#### Records for processing
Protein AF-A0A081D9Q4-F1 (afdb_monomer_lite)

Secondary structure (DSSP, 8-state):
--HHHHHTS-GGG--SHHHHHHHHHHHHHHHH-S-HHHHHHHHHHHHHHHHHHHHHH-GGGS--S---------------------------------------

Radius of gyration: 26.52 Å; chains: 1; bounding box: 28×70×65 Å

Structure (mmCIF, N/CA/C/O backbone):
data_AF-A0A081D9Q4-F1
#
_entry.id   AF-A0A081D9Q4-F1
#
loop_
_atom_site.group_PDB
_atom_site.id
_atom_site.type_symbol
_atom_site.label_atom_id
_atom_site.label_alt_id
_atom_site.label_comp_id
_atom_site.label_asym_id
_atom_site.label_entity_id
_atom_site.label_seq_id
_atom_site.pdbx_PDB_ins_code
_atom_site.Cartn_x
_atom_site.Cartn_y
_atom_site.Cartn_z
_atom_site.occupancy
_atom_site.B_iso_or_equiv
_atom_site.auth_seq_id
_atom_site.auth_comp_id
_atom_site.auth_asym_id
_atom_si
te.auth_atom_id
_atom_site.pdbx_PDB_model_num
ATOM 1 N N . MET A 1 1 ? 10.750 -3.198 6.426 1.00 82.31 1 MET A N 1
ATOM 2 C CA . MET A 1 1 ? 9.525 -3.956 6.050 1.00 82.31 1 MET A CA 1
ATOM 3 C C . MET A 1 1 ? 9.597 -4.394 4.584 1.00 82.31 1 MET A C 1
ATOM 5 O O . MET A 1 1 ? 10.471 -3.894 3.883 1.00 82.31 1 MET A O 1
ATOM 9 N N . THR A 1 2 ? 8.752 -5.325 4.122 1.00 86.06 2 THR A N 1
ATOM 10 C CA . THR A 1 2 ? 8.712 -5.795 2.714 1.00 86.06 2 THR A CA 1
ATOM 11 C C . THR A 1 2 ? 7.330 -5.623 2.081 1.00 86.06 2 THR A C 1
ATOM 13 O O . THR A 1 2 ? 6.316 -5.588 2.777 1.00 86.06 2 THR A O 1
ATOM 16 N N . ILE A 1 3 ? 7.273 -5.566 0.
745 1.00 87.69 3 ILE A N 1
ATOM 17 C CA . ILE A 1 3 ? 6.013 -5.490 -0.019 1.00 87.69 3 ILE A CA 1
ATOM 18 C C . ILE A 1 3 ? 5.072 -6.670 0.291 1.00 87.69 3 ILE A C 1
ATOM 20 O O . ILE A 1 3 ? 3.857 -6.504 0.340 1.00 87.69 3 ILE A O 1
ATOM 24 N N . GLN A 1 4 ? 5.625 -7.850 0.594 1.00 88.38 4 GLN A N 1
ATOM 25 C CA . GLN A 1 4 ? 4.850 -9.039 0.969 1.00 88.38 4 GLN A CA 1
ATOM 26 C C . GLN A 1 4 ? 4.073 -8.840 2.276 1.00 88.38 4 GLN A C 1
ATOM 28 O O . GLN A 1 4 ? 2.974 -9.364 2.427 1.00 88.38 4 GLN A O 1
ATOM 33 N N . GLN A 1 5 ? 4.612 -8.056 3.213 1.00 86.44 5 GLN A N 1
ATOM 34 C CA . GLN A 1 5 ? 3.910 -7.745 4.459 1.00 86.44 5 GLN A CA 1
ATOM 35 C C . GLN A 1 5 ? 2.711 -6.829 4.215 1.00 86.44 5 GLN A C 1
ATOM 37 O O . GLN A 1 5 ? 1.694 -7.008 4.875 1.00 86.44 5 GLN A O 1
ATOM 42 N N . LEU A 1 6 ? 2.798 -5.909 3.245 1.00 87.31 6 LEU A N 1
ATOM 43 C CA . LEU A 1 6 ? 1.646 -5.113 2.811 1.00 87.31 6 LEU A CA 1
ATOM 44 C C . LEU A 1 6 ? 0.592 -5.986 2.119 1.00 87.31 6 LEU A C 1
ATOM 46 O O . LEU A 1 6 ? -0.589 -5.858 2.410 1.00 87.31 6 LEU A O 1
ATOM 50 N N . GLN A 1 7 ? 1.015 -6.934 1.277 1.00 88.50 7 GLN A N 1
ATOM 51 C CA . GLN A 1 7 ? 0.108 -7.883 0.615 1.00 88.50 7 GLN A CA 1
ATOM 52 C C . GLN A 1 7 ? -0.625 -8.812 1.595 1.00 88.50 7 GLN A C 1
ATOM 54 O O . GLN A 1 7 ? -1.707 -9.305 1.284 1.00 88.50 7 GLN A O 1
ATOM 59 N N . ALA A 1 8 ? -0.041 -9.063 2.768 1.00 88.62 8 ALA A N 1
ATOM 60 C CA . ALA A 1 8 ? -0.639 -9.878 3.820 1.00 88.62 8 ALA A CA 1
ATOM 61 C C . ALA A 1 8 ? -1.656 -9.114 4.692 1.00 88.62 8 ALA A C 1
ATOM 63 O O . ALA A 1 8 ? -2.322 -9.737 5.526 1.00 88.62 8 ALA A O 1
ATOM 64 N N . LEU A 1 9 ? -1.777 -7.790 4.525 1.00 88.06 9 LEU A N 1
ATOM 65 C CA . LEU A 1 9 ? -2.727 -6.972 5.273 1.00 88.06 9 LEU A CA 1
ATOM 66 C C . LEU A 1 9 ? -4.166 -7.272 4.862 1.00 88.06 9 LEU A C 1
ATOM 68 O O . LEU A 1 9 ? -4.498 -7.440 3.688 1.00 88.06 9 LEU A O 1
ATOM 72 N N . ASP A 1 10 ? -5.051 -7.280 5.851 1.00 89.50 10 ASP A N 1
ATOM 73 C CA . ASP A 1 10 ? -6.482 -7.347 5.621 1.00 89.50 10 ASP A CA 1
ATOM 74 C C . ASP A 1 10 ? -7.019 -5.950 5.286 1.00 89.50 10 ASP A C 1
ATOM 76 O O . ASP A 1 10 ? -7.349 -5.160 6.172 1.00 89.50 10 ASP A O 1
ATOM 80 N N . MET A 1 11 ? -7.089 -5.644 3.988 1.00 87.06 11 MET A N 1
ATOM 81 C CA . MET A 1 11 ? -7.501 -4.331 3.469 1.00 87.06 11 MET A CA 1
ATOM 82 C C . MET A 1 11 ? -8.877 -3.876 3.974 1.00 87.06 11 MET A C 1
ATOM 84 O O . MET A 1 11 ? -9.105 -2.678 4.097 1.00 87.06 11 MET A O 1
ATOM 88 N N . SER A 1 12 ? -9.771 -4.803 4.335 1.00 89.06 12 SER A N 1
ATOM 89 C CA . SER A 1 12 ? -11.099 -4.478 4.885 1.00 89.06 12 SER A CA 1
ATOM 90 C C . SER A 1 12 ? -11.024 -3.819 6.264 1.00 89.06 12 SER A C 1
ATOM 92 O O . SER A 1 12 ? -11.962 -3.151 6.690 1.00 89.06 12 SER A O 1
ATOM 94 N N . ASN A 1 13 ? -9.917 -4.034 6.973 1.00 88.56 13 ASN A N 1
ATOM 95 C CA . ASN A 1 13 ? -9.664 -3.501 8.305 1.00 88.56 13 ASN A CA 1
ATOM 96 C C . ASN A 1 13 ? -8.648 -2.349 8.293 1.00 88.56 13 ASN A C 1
########
- Exercise requirements
The data must be retyped in full, exactly as it reads.

- Task answer
Protein AF-A0A081D9Q4-F1 (afdb_monomer_lite)

Secondary structure (DSSP, 8-state):
--HHHHHTS-GGG--SHHHHHHHHHHHHHHHH-S-HHHHHHHHHHHHHHHHHHHHHH-GGGS--S---------------------------------------

Radius of gyration: 26.52 Å; chains: 1; bounding box: 28×70×65 Å

Structure (mmCIF, N/CA/C/O backbone):
data_AF-A0A081D9Q4-F1
#
_entry.id   AF-A0A081D9Q4-F1
#
loop_
_atom_site.group_PDB
_atom_site.id
_atom_site.type_symbol
_atom_site.label_atom_id
_atom_site.label_alt_id
_atom_site.label_comp_id
_atom_site.label_asym_id
_atom_site.label_entity_id
_atom_site.label_seq_id
_atom_site.pdbx_PDB_ins_code
_atom_site.Cartn_x
_atom_site.Cartn_y
_atom_site.Cartn_z
_atom_site.occupancy
_atom_site.B_iso_or_equiv
_atom_site.auth_seq_id
_atom_site.auth_comp_id
_atom_site.auth_asym_id
_atom_si
te.auth_atom_id
_atom_site.pdbx_PDB_model_num
ATOM 1 N N . MET A 1 1 ? 10.750 -3.198 6.426 1.00 82.31 1 MET A N 1
ATOM 2 C CA . MET A 1 1 ? 9.525 -3.956 6.050 1.00 82.31 1 MET A CA 1
ATOM 3 C C . MET A 1 1 ? 9.597 -4.394 4.584 1.00 82.31 1 MET A C 1
ATOM 5 O O . MET A 1 1 ? 10.471 -3.894 3.883 1.00 82.31 1 MET A O 1
ATOM 9 N N . THR A 1 2 ? 8.752 -5.325 4.122 1.00 86.06 2 THR A N 1
ATOM 10 C CA . THR A 1 2 ? 8.712 -5.795 2.714 1.00 86.06 2 THR A CA 1
ATOM 11 C C . THR A 1 2 ? 7.330 -5.623 2.081 1.00 86.06 2 THR A C 1
ATOM 13 O O . THR A 1 2 ? 6.316 -5.588 2.777 1.00 86.06 2 THR A O 1
ATOM 16 N N . ILE A 1 3 ? 7.273 -5.566 0.
745 1.00 87.69 3 ILE A N 1
ATOM 17 C CA . ILE A 1 3 ? 6.013 -5.490 -0.019 1.00 87.69 3 ILE A CA 1
ATOM 18 C C . ILE A 1 3 ? 5.072 -6.670 0.291 1.00 87.69 3 ILE A C 1
ATOM 20 O O . ILE A 1 3 ? 3.857 -6.504 0.340 1.00 87.69 3 ILE A O 1
ATOM 24 N N . GLN A 1 4 ? 5.625 -7.850 0.594 1.00 88.38 4 GLN A N 1
ATOM 25 C CA . GLN A 1 4 ? 4.850 -9.039 0.969 1.00 88.38 4 GLN A CA 1
ATOM 26 C C . GLN A 1 4 ? 4.073 -8.840 2.276 1.00 88.38 4 GLN A C 1
ATOM 28 O O . GLN A 1 4 ? 2.974 -9.364 2.427 1.00 88.38 4 GLN A O 1
ATOM 33 N N . GLN A 1 5 ? 4.612 -8.056 3.213 1.00 86.44 5 GLN A N 1
ATOM 34 C CA . GLN A 1 5 ? 3.910 -7.745 4.459 1.00 86.44 5 GLN A CA 1
ATOM 35 C C . GLN A 1 5 ? 2.711 -6.829 4.215 1.00 86.44 5 GLN A C 1
ATOM 37 O O . GLN A 1 5 ? 1.694 -7.008 4.875 1.00 86.44 5 GLN A O 1
ATOM 42 N N . LEU A 1 6 ? 2.798 -5.909 3.245 1.00 87.31 6 LEU A N 1
ATOM 43 C CA . LEU A 1 6 ? 1.646 -5.113 2.811 1.00 87.31 6 LEU A CA 1
ATOM 44 C C . LEU A 1 6 ? 0.592 -5.986 2.119 1.00 87.31 6 LEU A C 1
ATOM 46 O O . LEU A 1 6 ? -0.589 -5.858 2.410 1.00 87.31 6 LEU A O 1
ATOM 50 N N . GLN A 1 7 ? 1.015 -6.934 1.277 1.00 88.50 7 GLN A N 1
ATOM 51 C CA . GLN A 1 7 ? 0.108 -7.883 0.615 1.00 88.50 7 GLN A CA 1
ATOM 52 C C . GLN A 1 7 ? -0.625 -8.812 1.595 1.00 88.50 7 GLN A C 1
ATOM 54 O O . GLN A 1 7 ? -1.707 -9.305 1.284 1.00 88.50 7 GLN A O 1
ATOM 59 N N . ALA A 1 8 ? -0.041 -9.063 2.768 1.00 88.62 8 ALA A N 1
ATOM 60 C CA . ALA A 1 8 ? -0.639 -9.878 3.820 1.00 88.62 8 ALA A CA 1
ATOM 61 C C . ALA A 1 8 ? -1.656 -9.114 4.692 1.00 88.62 8 ALA A C 1
ATOM 63 O O . ALA A 1 8 ? -2.322 -9.737 5.526 1.00 88.62 8 ALA A O 1
ATOM 64 N N . LEU A 1 9 ? -1.777 -7.790 4.525 1.00 88.06 9 LEU A N 1
ATOM 65 C CA . LEU A 1 9 ? -2.727 -6.972 5.273 1.00 88.06 9 LEU A CA 1
ATOM 66 C C . LEU A 1 9 ? -4.166 -7.272 4.862 1.00 88.06 9 LEU A C 1
ATOM 68 O O . LEU A 1 9 ? -4.498 -7.440 3.688 1.00 88.06 9 LEU A O 1
ATOM 72 N N . ASP A 1 10 ? -5.051 -7.280 5.851 1.00 89.50 10 ASP A N 1
ATOM 73 C CA . ASP A 1 10 ? -6.482 -7.347 5.621 1.00 89.50 10 ASP A CA 1
ATOM 74 C C . ASP A 1 10 ? -7.019 -5.950 5.286 1.00 89.50 10 ASP A C 1
ATOM 76 O O . ASP A 1 10 ? -7.349 -5.160 6.172 1.00 89.50 10 ASP A O 1
ATOM 80 N N . MET A 1 11 ? -7.089 -5.644 3.988 1.00 87.06 11 MET A N 1
ATOM 81 C CA . MET A 1 11 ? -7.501 -4.331 3.469 1.00 87.06 11 MET A CA 1
ATOM 82 C C . MET A 1 11 ? -8.877 -3.876 3.974 1.00 87.06 11 MET A C 1
ATOM 84 O O . MET A 1 11 ? -9.105 -2.678 4.097 1.00 87.06 11 MET A O 1
ATOM 88 N N . SER A 1 12 ? -9.771 -4.803 4.335 1.00 89.06 12 SER A N 1
ATOM 89 C CA . SER A 1 12 ? -11.099 -4.478 4.885 1.00 89.06 12 SER A CA 1
ATOM 90 C C . SER A 1 12 ? -11.024 -3.819 6.264 1.00 89.06 12 SER A C 1
ATOM 92 O O . SER A 1 12 ? -11.962 -3.151 6.690 1.00 89.06 12 SER A O 1
ATOM 94 N N . ASN A 1 13 ? -9.917 -4.034 6.973 1.00 88.56 13 ASN A N 1
ATOM 95 C CA . ASN A 1 13 ? -9.664 -3.501 8.305 1.00 88.56 13 ASN A CA 1
ATOM 96 C C . ASN A 1 13 ? -8.648 -2.349 8.293 1.00 88.56 13 ASN A C 1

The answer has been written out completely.